* **Your assignment**
Once you find the line containing "ATOM 187 C C" in the data below, copy it and each following line exactly, up to and including the line containing "ATOM 226 C C", and nothing else.

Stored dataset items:
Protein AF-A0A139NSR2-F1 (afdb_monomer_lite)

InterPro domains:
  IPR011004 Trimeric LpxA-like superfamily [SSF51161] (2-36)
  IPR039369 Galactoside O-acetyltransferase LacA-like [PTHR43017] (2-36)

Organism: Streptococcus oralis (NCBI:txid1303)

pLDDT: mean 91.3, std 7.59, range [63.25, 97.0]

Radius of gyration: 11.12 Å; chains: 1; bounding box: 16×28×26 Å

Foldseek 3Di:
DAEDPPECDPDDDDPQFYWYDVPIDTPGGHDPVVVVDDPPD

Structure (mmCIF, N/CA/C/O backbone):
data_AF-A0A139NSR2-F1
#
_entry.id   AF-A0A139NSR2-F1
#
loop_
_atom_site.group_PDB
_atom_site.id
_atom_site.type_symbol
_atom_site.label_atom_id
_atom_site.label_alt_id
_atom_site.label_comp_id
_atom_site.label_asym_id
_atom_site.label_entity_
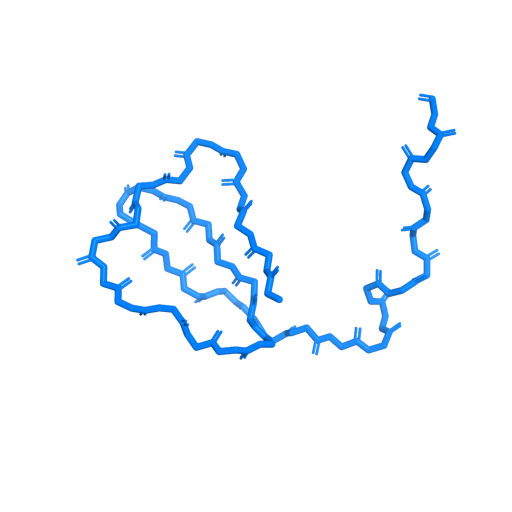id
_atom_site.label_seq_id
_atom_site.pdbx_PDB_ins_code
_atom_site.Cartn_x
_atom_site.Cartn_y
_atom_site.Cartn_z
_atom_site.occupancy
_atom_site.B_iso_or_equiv
_atom_site.auth_seq_id
_atom_site.auth_comp_id
_atom_site.auth_asym_id
_atom_site.auth_atom_id
_atom_site.pdbx_PDB_model_num
ATOM 1 N N . MET A 1 1 ? -8.479 1.179 0.319 1.00 85.19 1 MET A N 1
ATOM 2 C CA . MET A 1 1 ? -7.068 1.024 -0.110 1.00 85.19 1 MET A CA 1
ATOM 3 C C . MET A 1 1 ? -6.442 2.402 -0.269 1.00 85.19 1 MET A C 1
ATOM 5 O O . MET A 1 1 ? -7.187 3.341 -0.524 1.00 85.19 1 MET A O 1
ATOM 9 N N . VAL A 1 2 ? -5.123 2.529 -0.110 1.00 93.44 2 VAL A N 1
ATOM 10 C CA . VAL A 1 2 ? -4.389 3.803 -0.243 1.00 93.44 2 VAL A CA 1
ATOM 11 C C . VAL A 1 2 ? -3.185 3.611 -1.166 1.00 93.44 2 VAL A C 1
ATOM 13 O O . VAL A 1 2 ? -2.428 2.653 -1.000 1.00 93.44 2 VAL A O 1
ATOM 16 N N . ILE A 1 3 ? -2.994 4.540 -2.108 1.00 94.44 3 ILE A N 1
ATOM 17 C CA . ILE A 1 3 ? -1.833 4.589 -3.007 1.00 94.44 3 ILE A CA 1
ATOM 18
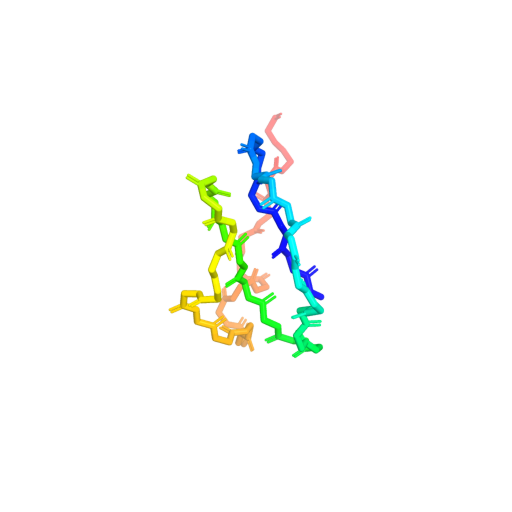 C C . ILE A 1 3 ? -1.085 5.900 -2.761 1.00 94.44 3 ILE A C 1
ATOM 20 O O . ILE A 1 3 ? -1.672 6.976 -2.855 1.00 94.44 3 ILE A O 1
ATOM 24 N
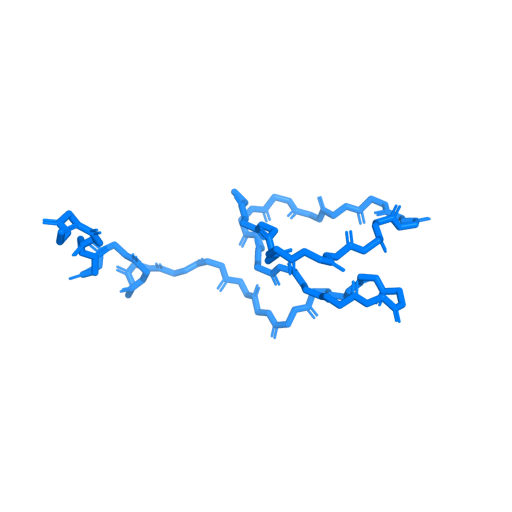 N . GLY A 1 4 ? 0.208 5.820 -2.446 1.00 93.19 4 GLY A N 1
ATOM 25 C CA . GLY A 1 4 ? 1.035 7.015 -2.259 1.00 93.19 4 GLY A CA 1
ATOM 26 C C . GLY A 1 4 ? 1.261 7.776 -3.566 1.00 93.19 4 GLY A C 1
ATOM 27 O O . GLY A 1 4 ? 1.410 7.168 -4.631 1.00 93.19 4 GLY A O 1
ATOM 28 N N . GLY A 1 5 ? 1.338 9.105 -3.489 1.00 95.00 5 GLY A N 1
ATOM 29 C CA . GLY A 1 5 ? 1.663 9.952 -4.639 1.00 95.00 5 GLY A CA 1
ATOM 30 C C . GLY A 1 5 ? 2.988 9.548 -5.300 1.00 95.00 5 GLY A C 1
ATOM 31 O O . GLY A 1 5 ? 3.945 9.183 -4.620 1.00 95.00 5 GLY A O 1
ATOM 32 N N . GLY A 1 6 ? 3.032 9.579 -6.635 1.00 93.94 6 GLY A N 1
ATOM 33 C CA . GLY A 1 6 ? 4.212 9.184 -7.417 1.00 93.94 6 GLY A CA 1
ATOM 34 C C . GLY A 1 6 ? 4.408 7.671 -7.588 1.00 93.94 6 GLY A C 1
ATOM 35 O O . GLY A 1 6 ? 5.439 7.245 -8.106 1.00 93.94 6 GLY A O 1
ATOM 36 N N . SER A 1 7 ? 3.442 6.848 -7.170 1.00 96.62 7 SER A N 1
ATOM 37 C CA . SER A 1 7 ? 3.524 5.397 -7.357 1.00 96.62 7 SER A CA 1
ATOM 38 C C . SER A 1 7 ? 3.201 4.974 -8.790 1.00 96.62 7 SER A C 1
ATOM 40 O O . SER A 1 7 ? 2.280 5.506 -9.404 1.00 96.62 7 SER A O 1
ATOM 42 N N . VAL A 1 8 ? 3.908 3.960 -9.297 1.00 96.75 8 VAL A N 1
ATOM 43 C CA . VAL A 1 8 ? 3.624 3.336 -10.602 1.00 96.75 8 VAL A CA 1
ATOM 44 C C . VAL A 1 8 ? 3.161 1.906 -10.367 1.00 96.75 8 VAL A C 1
ATOM 46 O O . VAL A 1 8 ? 3.953 1.016 -10.046 1.00 96.75 8 VAL A O 1
ATOM 49 N N . VAL A 1 9 ? 1.851 1.703 -10.472 1.00 95.38 9 VAL A N 1
ATOM 50 C CA . VAL A 1 9 ? 1.202 0.415 -10.221 1.00 95.38 9 VAL A CA 1
ATOM 51 C C . VAL A 1 9 ? 1.330 -0.462 -11.460 1.00 95.38 9 VAL A C 1
ATOM 53 O O . VAL A 1 9 ? 0.821 -0.128 -12.523 1.00 95.38 9 VAL A O 1
ATOM 56 N N . VAL A 1 10 ? 2.038 -1.581 -11.313 1.00 96.62 10 VAL A N 1
ATOM 57 C CA . VAL A 1 10 ? 2.320 -2.528 -12.409 1.00 96.62 10 VAL A CA 1
ATOM 58 C C . VAL A 1 10 ? 1.641 -3.889 -12.222 1.00 96.62 10 VAL A C 1
ATOM 60 O O . VAL A 1 10 ? 1.784 -4.765 -13.069 1.00 96.62 10 VAL A O 1
ATOM 63 N N . LYS A 1 11 ? 0.952 -4.090 -11.093 1.00 93.94 11 LYS A N 1
ATOM 64 C CA . LYS A 1 11 ? 0.237 -5.315 -10.703 1.00 93.94 11 LYS A CA 1
ATOM 65 C C . LYS A 1 11 ? -0.952 -4.943 -9.822 1.00 93.94 11 LYS A C 1
ATOM 67 O O . LYS A 1 11 ? -0.943 -3.866 -9.226 1.00 93.94 11 LYS A O 1
ATOM 72 N N . ASP A 1 12 ? -1.916 -5.849 -9.708 1.00 95.62 12 
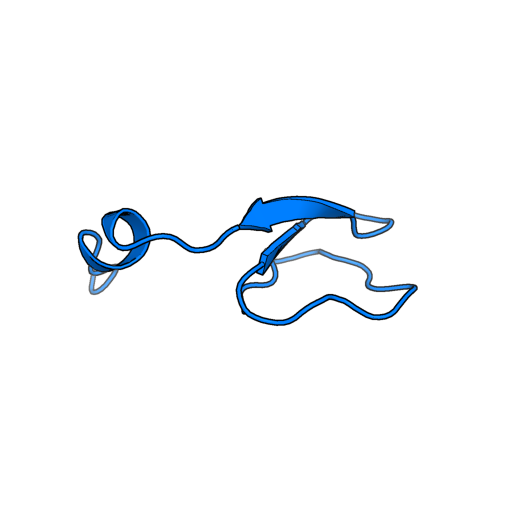ASP A N 1
ATOM 73 C CA . ASP A 1 12 ? -3.072 -5.671 -8.833 1.00 95.62 12 ASP A CA 1
ATOM 74 C C . ASP A 1 12 ? -2.661 -5.454 -7.376 1.00 95.62 12 ASP A C 1
ATOM 76 O O . ASP A 1 12 ? -1.685 -6.030 -6.880 1.00 95.62 12 ASP A O 1
ATOM 80 N N . ILE A 1 13 ? -3.429 -4.605 -6.693 1.00 94.31 13 ILE A N 1
ATOM 81 C CA . ILE A 1 13 ? -3.211 -4.257 -5.293 1.00 94.31 13 ILE A CA 1
ATOM 82 C C . ILE A 1 13 ? -4.393 -4.780 -4.477 1.00 94.31 13 ILE A C 1
ATOM 84 O O . ILE A 1 13 ? -5.532 -4.449 -4.800 1.00 94.31 13 ILE A O 1
ATOM 88 N N . PRO A 1 14 ? -4.145 -5.579 -3.425 1.00 93.81 14 PRO A N 1
ATOM 89 C CA . PRO A 1 14 ? -5.208 -6.125 -2.598 1.00 93.81 14 PRO A CA 1
ATOM 90 C C . PRO A 1 14 ? -5.971 -5.023 -1.857 1.00 93.81 14 PRO A C 1
ATOM 92 O O . PRO A 1 14 ? -5.398 -4.002 -1.453 1.00 93.81 14 PRO A O 1
ATOM 95 N N . ASP A 1 15 ? -7.258 -5.266 -1.618 1.00 94.88 15 ASP A N 1
ATOM 96 C CA . ASP A 1 15 ? -8.093 -4.410 -0.782 1.00 94.88 15 ASP A CA 1
ATOM 97 C C . ASP A 1 15 ? -7.486 -4.217 0.613 1.00 94.88 15 ASP A C 1
ATOM 99 O O . ASP A 1 15 ? -6.711 -5.034 1.111 1.00 94.88 15 ASP A O 1
ATOM 103 N N . ASN A 1 16 ? -7.848 -3.111 1.266 1.00 94.56 16 ASN A N 1
ATOM 104 C CA . ASN A 1 16 ? -7.377 -2.776 2.616 1.00 94.56 16 ASN A CA 1
ATOM 105 C C . ASN A 1 16 ? -5.848 -2.749 2.771 1.00 94.56 16 ASN A C 1
ATOM 107 O O . ASN A 1 16 ? -5.330 -3.006 3.854 1.00 94.56 16 ASN A O 1
ATOM 111 N N . SER A 1 17 ? -5.117 -2.407 1.712 1.00 95.56 17 SER A N 1
ATOM 112 C CA . SER A 1 17 ? -3.666 -2.248 1.762 1.00 95.56 17 SER A CA 1
ATOM 113 C C . SER A 1 17 ? -3.218 -0.811 1.494 1.00 95.56 17 SER A C 1
ATOM 115 O O . SER A 1 17 ? -3.942 -0.001 0.901 1.00 95.56 17 SER A O 1
ATOM 117 N N . VAL A 1 18 ? -2.018 -0.504 1.985 1.00 95.31 18 VAL A N 1
ATOM 118 C CA . VAL A 1 18 ? -1.265 0.711 1.685 1.00 95.31 18 VAL A CA 1
ATOM 119 C C . VAL A 1 18 ? -0.106 0.317 0.783 1.00 95.31 18 VAL A C 1
ATOM 121 O O . VAL A 1 18 ? 0.717 -0.529 1.155 1.00 95.31 18 VAL A O 1
ATOM 124 N N . ALA A 1 19 ? -0.036 0.927 -0.396 1.00 97.00 19 ALA A N 1
ATOM 125 C CA . ALA A 1 19 ? 0.985 0.630 -1.388 1.00 97.00 19 ALA A CA 1
ATOM 126 C C . ALA A 1 19 ? 1.648 1.899 -1.927 1.00 97.00 19 ALA A C 1
ATOM 128 O O . ALA A 1 19 ? 0.990 2.918 -2.147 1.00 97.00 19 ALA A O 1
ATOM 129 N N . VAL A 1 20 ? 2.967 1.842 -2.124 1.00 96.88 20 VAL A N 1
ATOM 130 C CA . VAL A 1 20 ? 3.766 2.995 -2.564 1.00 96.88 20 VAL A CA 1
ATOM 131 C C . VAL A 1 20 ? 4.921 2.587 -3.482 1.00 96.88 20 VAL A C 1
ATOM 133 O O . VAL A 1 20 ? 5.361 1.435 -3.476 1.00 96.88 20 VAL A O 1
ATOM 136 N N . GLY A 1 21 ? 5.442 3.552 -4.242 1.00 95.62 21 GLY A N 1
ATOM 137 C CA . GLY A 1 21 ? 6.717 3.456 -4.958 1.00 95.62 21 GLY A CA 1
ATOM 138 C C . GLY A 1 21 ? 6.608 3.160 -6.456 1.00 95.62 21 GLY A C 1
ATOM 139 O O . GLY A 1 21 ? 5.524 2.975 -7.009 1.00 95.62 21 GLY A O 1
ATOM 140 N N . ASN A 1 22 ? 7.764 3.118 -7.118 1.00 96.75 22 ASN A N 1
ATOM 141 C CA . ASN A 1 22 ? 7.912 2.791 -8.534 1.00 96.75 22 ASN A CA 1
ATOM 142 C C . ASN A 1 22 ? 9.043 1.749 -8.707 1.00 96.75 22 ASN A C 1
ATOM 144 O O . ASN A 1 22 ? 10.209 2.114 -8.547 1.00 96.75 22 ASN A O 1
ATOM 148 N N . PRO A 1 23 ? 8.738 0.468 -8.998 1.00 94.31 23 PRO A N 1
ATOM 149 C CA . PRO A 1 23 ? 7.394 -0.107 -9.121 1.00 94.31 23 PRO A CA 1
ATOM 150 C C . PRO A 1 23 ? 6.670 -0.186 -7.765 1.00 94.31 23 PRO A C 1
ATOM 152 O O . PRO A 1 23 ? 7.305 -0.389 -6.728 1.00 94.31 23 PRO A O 1
ATOM 155 N N . CYS A 1 24 ? 5.342 -0.033 -7.775 1.00 96.81 24 CYS A N 1
ATOM 156 C CA . CYS A 1 24 ? 4.514 0.017 -6.567 1.00 96.81 24 CYS A CA 1
ATOM 157 C C . CYS A 1 24 ? 4.521 -1.317 -5.805 1.00 96.81 24 CYS A C 1
ATOM 159 O O . CYS A 1 24 ? 4.392 -2.387 -6.407 1.00 96.81 24 CYS A O 1
ATOM 161 N N . LYS A 1 25 ? 4.659 -1.253 -4.475 1.00 95.81 25 LYS A N 1
ATOM 162 C CA . LYS A 1 25 ? 4.647 -2.413 -3.572 1.00 95.81 25 LYS A CA 1
ATOM 163 C C . LYS A 1 25 ? 3.742 -2.156 -2.373 1.00 95.81 25 LYS A C 1
ATOM 165 O O . LYS A 1 25 ? 3.712 -1.047 -1.840 1.00 95.81 25 LYS A O 1
ATOM 170 N N . VAL A 1 26 ? 3.051 -3.203 -1.924 1.00 96.06 26 VAL A N 1
ATOM 171 C CA . VAL A 1 26 ? 2.302 -3.190 -0.661 1.00 96.06 26 VAL A CA 1
ATOM 172 C C . VAL A 1 26 ? 3.293 -3.141 0.497 1.00 96.06 26 VAL A C 1
ATOM 174 O O . VAL A 1 26 ? 4.184 -3
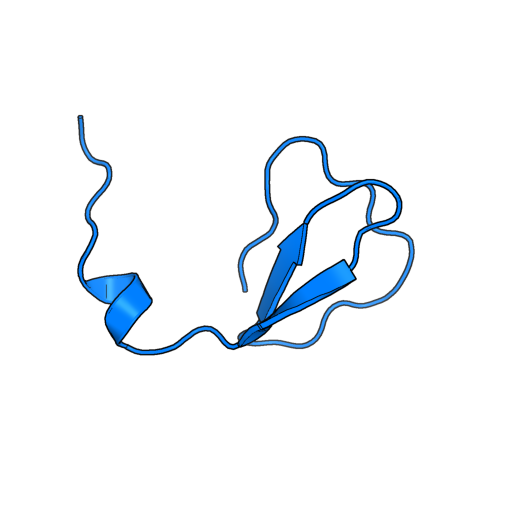.984 0.580 1.00 96.06 26 VAL A O 1
ATOM 177 N N . ILE A 1 27 ? 3.137 -2.157 1.381 1.00 95.25 27 ILE A N 1
ATOM 178 C CA . ILE A 1 27 ? 4.018 -1.964 2.542 1.00 95.25 27 ILE A CA 1
ATOM 179 C C . ILE A 1 27 ? 3.359 -2.382 3.858 1.00 95.25 27 ILE A C 1
ATOM 181 O O . ILE A 1 27 ? 4.058 -2.787 4.782 1.00 95.25 27 ILE A O 1
ATOM 185 N N . ARG A 1 28 ? 2.025 -2.299 3.951 1.00 94.31 28 ARG A N 1
ATOM 186 C CA . ARG A 1 28 ? 1.235 -2.759 5.105 1.00 94.31 28 ARG A CA 1
ATOM 187 C C . ARG A 1 28 ? -0.258 -2.834 4.780 1.00 94.31 28 ARG A C 1
ATOM 189 O O . ARG A 1 28 ? -0.706 -2.286 3.774 1.00 94.31 28 ARG A O 1
ATOM 196 N N . ALA A 1 29 ? -1.025 -3.454 5.672 1.00 95.19 29 ALA A N 1
ATOM 197 C CA . ALA A 1 29 ? -2.482 -3.359 5.685 1.00 95.19 29 ALA A CA 1
ATOM 198 C C . ALA A 1 29 ? -2.962 -2.030 6.306 1.00 95.19 29 ALA A C 1
ATOM 200 O O . ALA A 1 29 ? -2.255 -1.391 7.094 1.00 95.19 29 ALA A O 1
ATOM 201 N N . ILE A 1 30 ? -4.175 -1.624 5.942 1.00 93.81 30 ILE A N 1
ATOM 202 C CA . ILE A 1 30 ? -4.921 -0.535 6.574 1.00 93.81 30 ILE A CA 1
ATOM 203 C C . ILE A 1 30 ? -5.495 -1.065 7.889 1.00 93.81 30 ILE A C 1
ATOM 205 O O . ILE A 1 30 ? -6.088 -2.142 7.924 1.00 93.81 30 ILE A O 1
ATOM 209 N N . THR A 1 31 ? -5.316 -0.305 8.965 1.00 93.00 31 THR A N 1
ATOM 210 C CA . THR A 1 31 ? -5.802 -0.630 10.313 1.00 93.00 31 THR A CA 1
ATOM 211 C C . THR A 1 31 ? -6.604 0.541 10.881 1.00 93.00 31 THR A C 1
ATOM 213 O O . THR A 1 31 ? -6.606 1.630 10.309 1.00 93.00 31 THR A O 1
ATOM 216 N N . ASP A 1 32 ? -7.276 0.354 12.020 1.00 90.94 32 ASP A N 1
ATOM 217 C CA . ASP A 1 32 ? -8.035 1.431 12.679 1.00 90.94 32 ASP A CA 1
ATOM 218 C C . ASP A 1 32 ? -7.175 2.630 13.102 1.00 90.94 32 ASP A C 1
ATOM 220 O O . ASP A 1 32 ? -7.705 3.719 13.314 1.00 90.94 32 ASP A O 1
ATOM 224 N N . ASP A 1 33 ? -5.854 2.460 13.192 1.00 87.94 33 ASP A N 1
ATOM 225 C CA . ASP A 1 33 ? -4.926 3.552 13.489 1.00 87.94 33 ASP A CA 1
ATOM 226 C C . ASP A 1 33 ? -4.888 4.603 12.365 1.00 87.94 33 ASP A C 1
ATOM 228 O O . ASP A 1 33 ? -4.761 5.793 12.637 1.00 87.94 33 ASP A O 1
ATOM 232 N N 
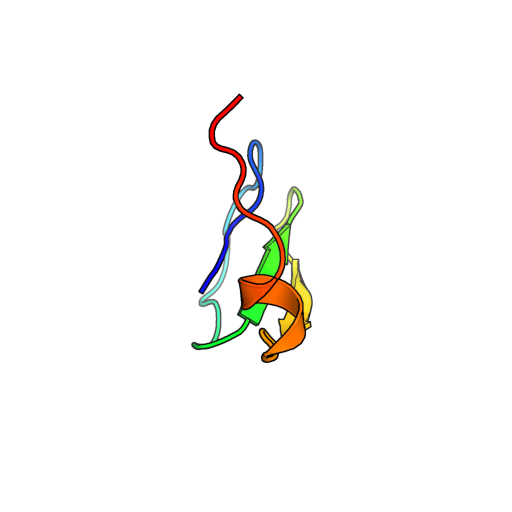. ASP A 1 34 ? -5.121 4.184 11.115 1.00 86.94 34 ASP A N 1
ATOM 233 C CA . ASP A 1 34 ? -5.178 5.060 9.934 1.00 86.94 34 ASP A CA 1
ATOM 234 C C . ASP A 1 34 ? -6.362 6.045 9.989 1.00 86.94 34 ASP A C 1
ATOM 236 O O . ASP A 1 34 ? -6.345 7.078 9.331 1.00 86.94 34 ASP A O 1
ATOM 240 N N . LYS A 1 35 ? -7.389 5.753 10.802 1.00 86.38 35 LYS A N 1
ATOM 241 C CA . LYS A 1 35 ? -8.561 6.628 10.988 1.00 86.38 35 LYS A CA 1
ATOM 242 C C . LYS A 1 35 ? -8.296 7.793 11.941 1.00 86.38 35 LYS A C 1
ATOM 244 O O . LYS A 1 35 ? -9.128 8.688 12.042 1.00 86.38 35 LYS A O 1
ATOM 249 N N . LYS A 1 36 ? -7.200 7.755 12.705 1.00 84.81 36 LYS A N 1
ATOM 250 C CA . LYS A 1 36 ? -6.929 8.732 13.773 1.00 84.81 36 LYS A CA 1
ATOM 251 C C . LYS A 1 36 ? -6.393 10.061 13.243 1.00 84.81 36 LYS A C 1
ATOM 253 O O . LYS A 1 36 ? -6.334 11.033 13.992 1.00 84.81 36 LYS A O 1
ATOM 258 N N . THR A 1 37 ? -5.981 10.103 11.982 1.00 79.25 37 THR A N 1
ATOM 259 C CA . THR A 1 37 ? -5.363 11.265 11.348 1.00 79.25 37 THR A CA 1
ATOM 260 C C . THR A 1 37 ? -6.317 11.909 10.348 1.00 79.25 37 THR A C 1
ATOM 262 O O . THR A 1 37 ? -6.539 11.397 9.255 1.00 79.25 37 THR A O 1
ATOM 265 N N . ASN A 1 38 ? -6.832 13.086 10.707 1.00 74.94 38 ASN A N 1
ATOM 266 C CA . ASN A 1 38 ? -7.536 13.971 9.782 1.00 74.94 38 ASN A CA 1
ATOM 267 C C . ASN A 1 38 ? -6.520 14.967 9.209 1.00 74.94 38 ASN A C 1
ATOM 269 O O . ASN A 1 38 ? -5.872 15.694 9.964 1.00 74.94 38 ASN A O 1
ATOM 273 N N . TRP A 1 39 ? -6.356 14.985 7.886 1.00 73.94 39 TRP A N 1
ATOM 274 C CA . TRP A 1 39 ? -5.369 15.823 7.189 1.00 73.94 39 TRP A CA 1
ATOM 275 C C . TRP A 1 39 ? -5.945 17.168 6.703 1.00 73.94 39 TRP A C 1
ATOM 277 O O . TRP A 1 39 ? -5.412 17.759 5.768 1.00 73.94 39 TRP A O 1
ATOM 287 N N . ASP A 1 40 ? -7.002 17.671 7.348 1.00 75.69 40 ASP A N 1
ATOM 288 C CA . ASP A 1 40 ? -7.710 18.916 7.001 1.00 75.69 40 ASP A CA 1
ATOM 289 C C . ASP A 1 40 ? -6.945 20.188 7.438 1.00 75.69 40 ASP A C 1
ATOM 291 O O . ASP A 1 40 ? -7.453 20.995 8.220 1.00 75.69 40 ASP A O 1
ATOM 295 N N . ARG A 1 41 ? -5.693 20.351 6.993 1.00 63.25 41 ARG A N 1
ATOM 296 C CA . ARG A 1 41 ? -4.879 21.550 7.258 1.00 63.25 41 ARG A CA 1
ATOM 297 C C . ARG A 1 41 ? -4.980 22.588 6.147 1.00 63.25 41 ARG A C 1
ATOM 299 O O . ARG A 1 41 ? -4.902 22.188 4.967 1.00 63.25 41 ARG A O 1
#

Sequence (41 aa):
MVIGGGSVVVKDIPDNSVAVGNPCKVIRAITDDDKKTNWDR

Secondary structure (DSSP, 8-state):
-EE-TT----S---TTEEEETTTTEEEEE--GGGGG-----

* **Output of the task**
ATOM 187 C C . ARG A 1 28 ? -0.258 -2.834 4.780 1.00 94.31 28 ARG A C 1
ATOM 189 O O . ARG A 1 28 ? -0.706 -2.286 3.774 1.00 94.31 28 ARG A O 1
ATOM 196 N N . ALA A 1 29 ? -1.025 -3.454 5.672 1.00 95.19 29 ALA A N 1
ATOM 197 C CA . ALA A 1 29 ? -2.482 -3.359 5.685 1.00 95.19 29 ALA A CA 1
ATOM 198 C C . ALA A 1 29 ? -2.962 -2.030 6.306 1.00 95.19 29 ALA A C 1
ATOM 200 O O . ALA A 1 29 ? -2.255 -1.391 7.094 1.00 95.19 29 ALA A O 1
ATOM 201 N N . ILE A 1 30 ? -4.175 -1.624 5.942 1.00 93.81 30 ILE A N 1
ATOM 202 C CA . ILE A 1 30 ? -4.921 -0.535 6.574 1.00 93.81 30 ILE A CA 1
ATOM 203 C C . ILE A 1 30 ? -5.495 -1.065 7.889 1.00 93.81 30 ILE A C 1
ATOM 205 O O . ILE A 1 30 ? -6.088 -2.142 7.924 1.00 93.81 30 ILE A O 1
ATOM 209 N N . THR A 1 31 ? -5.316 -0.305 8.965 1.00 93.00 31 THR A N 1
ATOM 210 C CA . THR A 1 31 ? -5.802 -0.630 10.313 1.00 93.00 31 THR A CA 1
ATOM 211 C C . THR A 1 31 ? -6.604 0.541 10.881 1.00 93.00 31 THR A C 1
ATOM 213 O O . THR A 1 31 ? -6.606 1.630 10.309 1.00 93.00 31 THR A O 1
ATOM 216 N N . ASP A 1 32 ? -7.276 0.354 12.020 1.00 90.94 32 ASP A N 1
ATOM 217 C CA . ASP A 1 32 ? -8.035 1.431 12.679 1.00 90.94 32 ASP A CA 1
ATOM 218 C C . ASP A 1 32 ? -7.175 2.630 13.102 1.00 90.94 32 ASP A C 1
ATOM 220 O O . ASP A 1 32 ? -7.705 3.719 13.314 1.00 90.94 32 ASP A O 1
ATOM 224 N N . ASP A 1 33 ? -5.854 2.460 13.192 1.00 87.94 33 ASP A N 1
ATOM 225 C CA . ASP A 1 33 ? -4.926 3.552 13.489 1.00 87.94 33 ASP A CA 1
ATOM 226 C C . ASP A 1 33 ? -4.888 4.603 12.365 1.00 87.94 33 ASP A C 1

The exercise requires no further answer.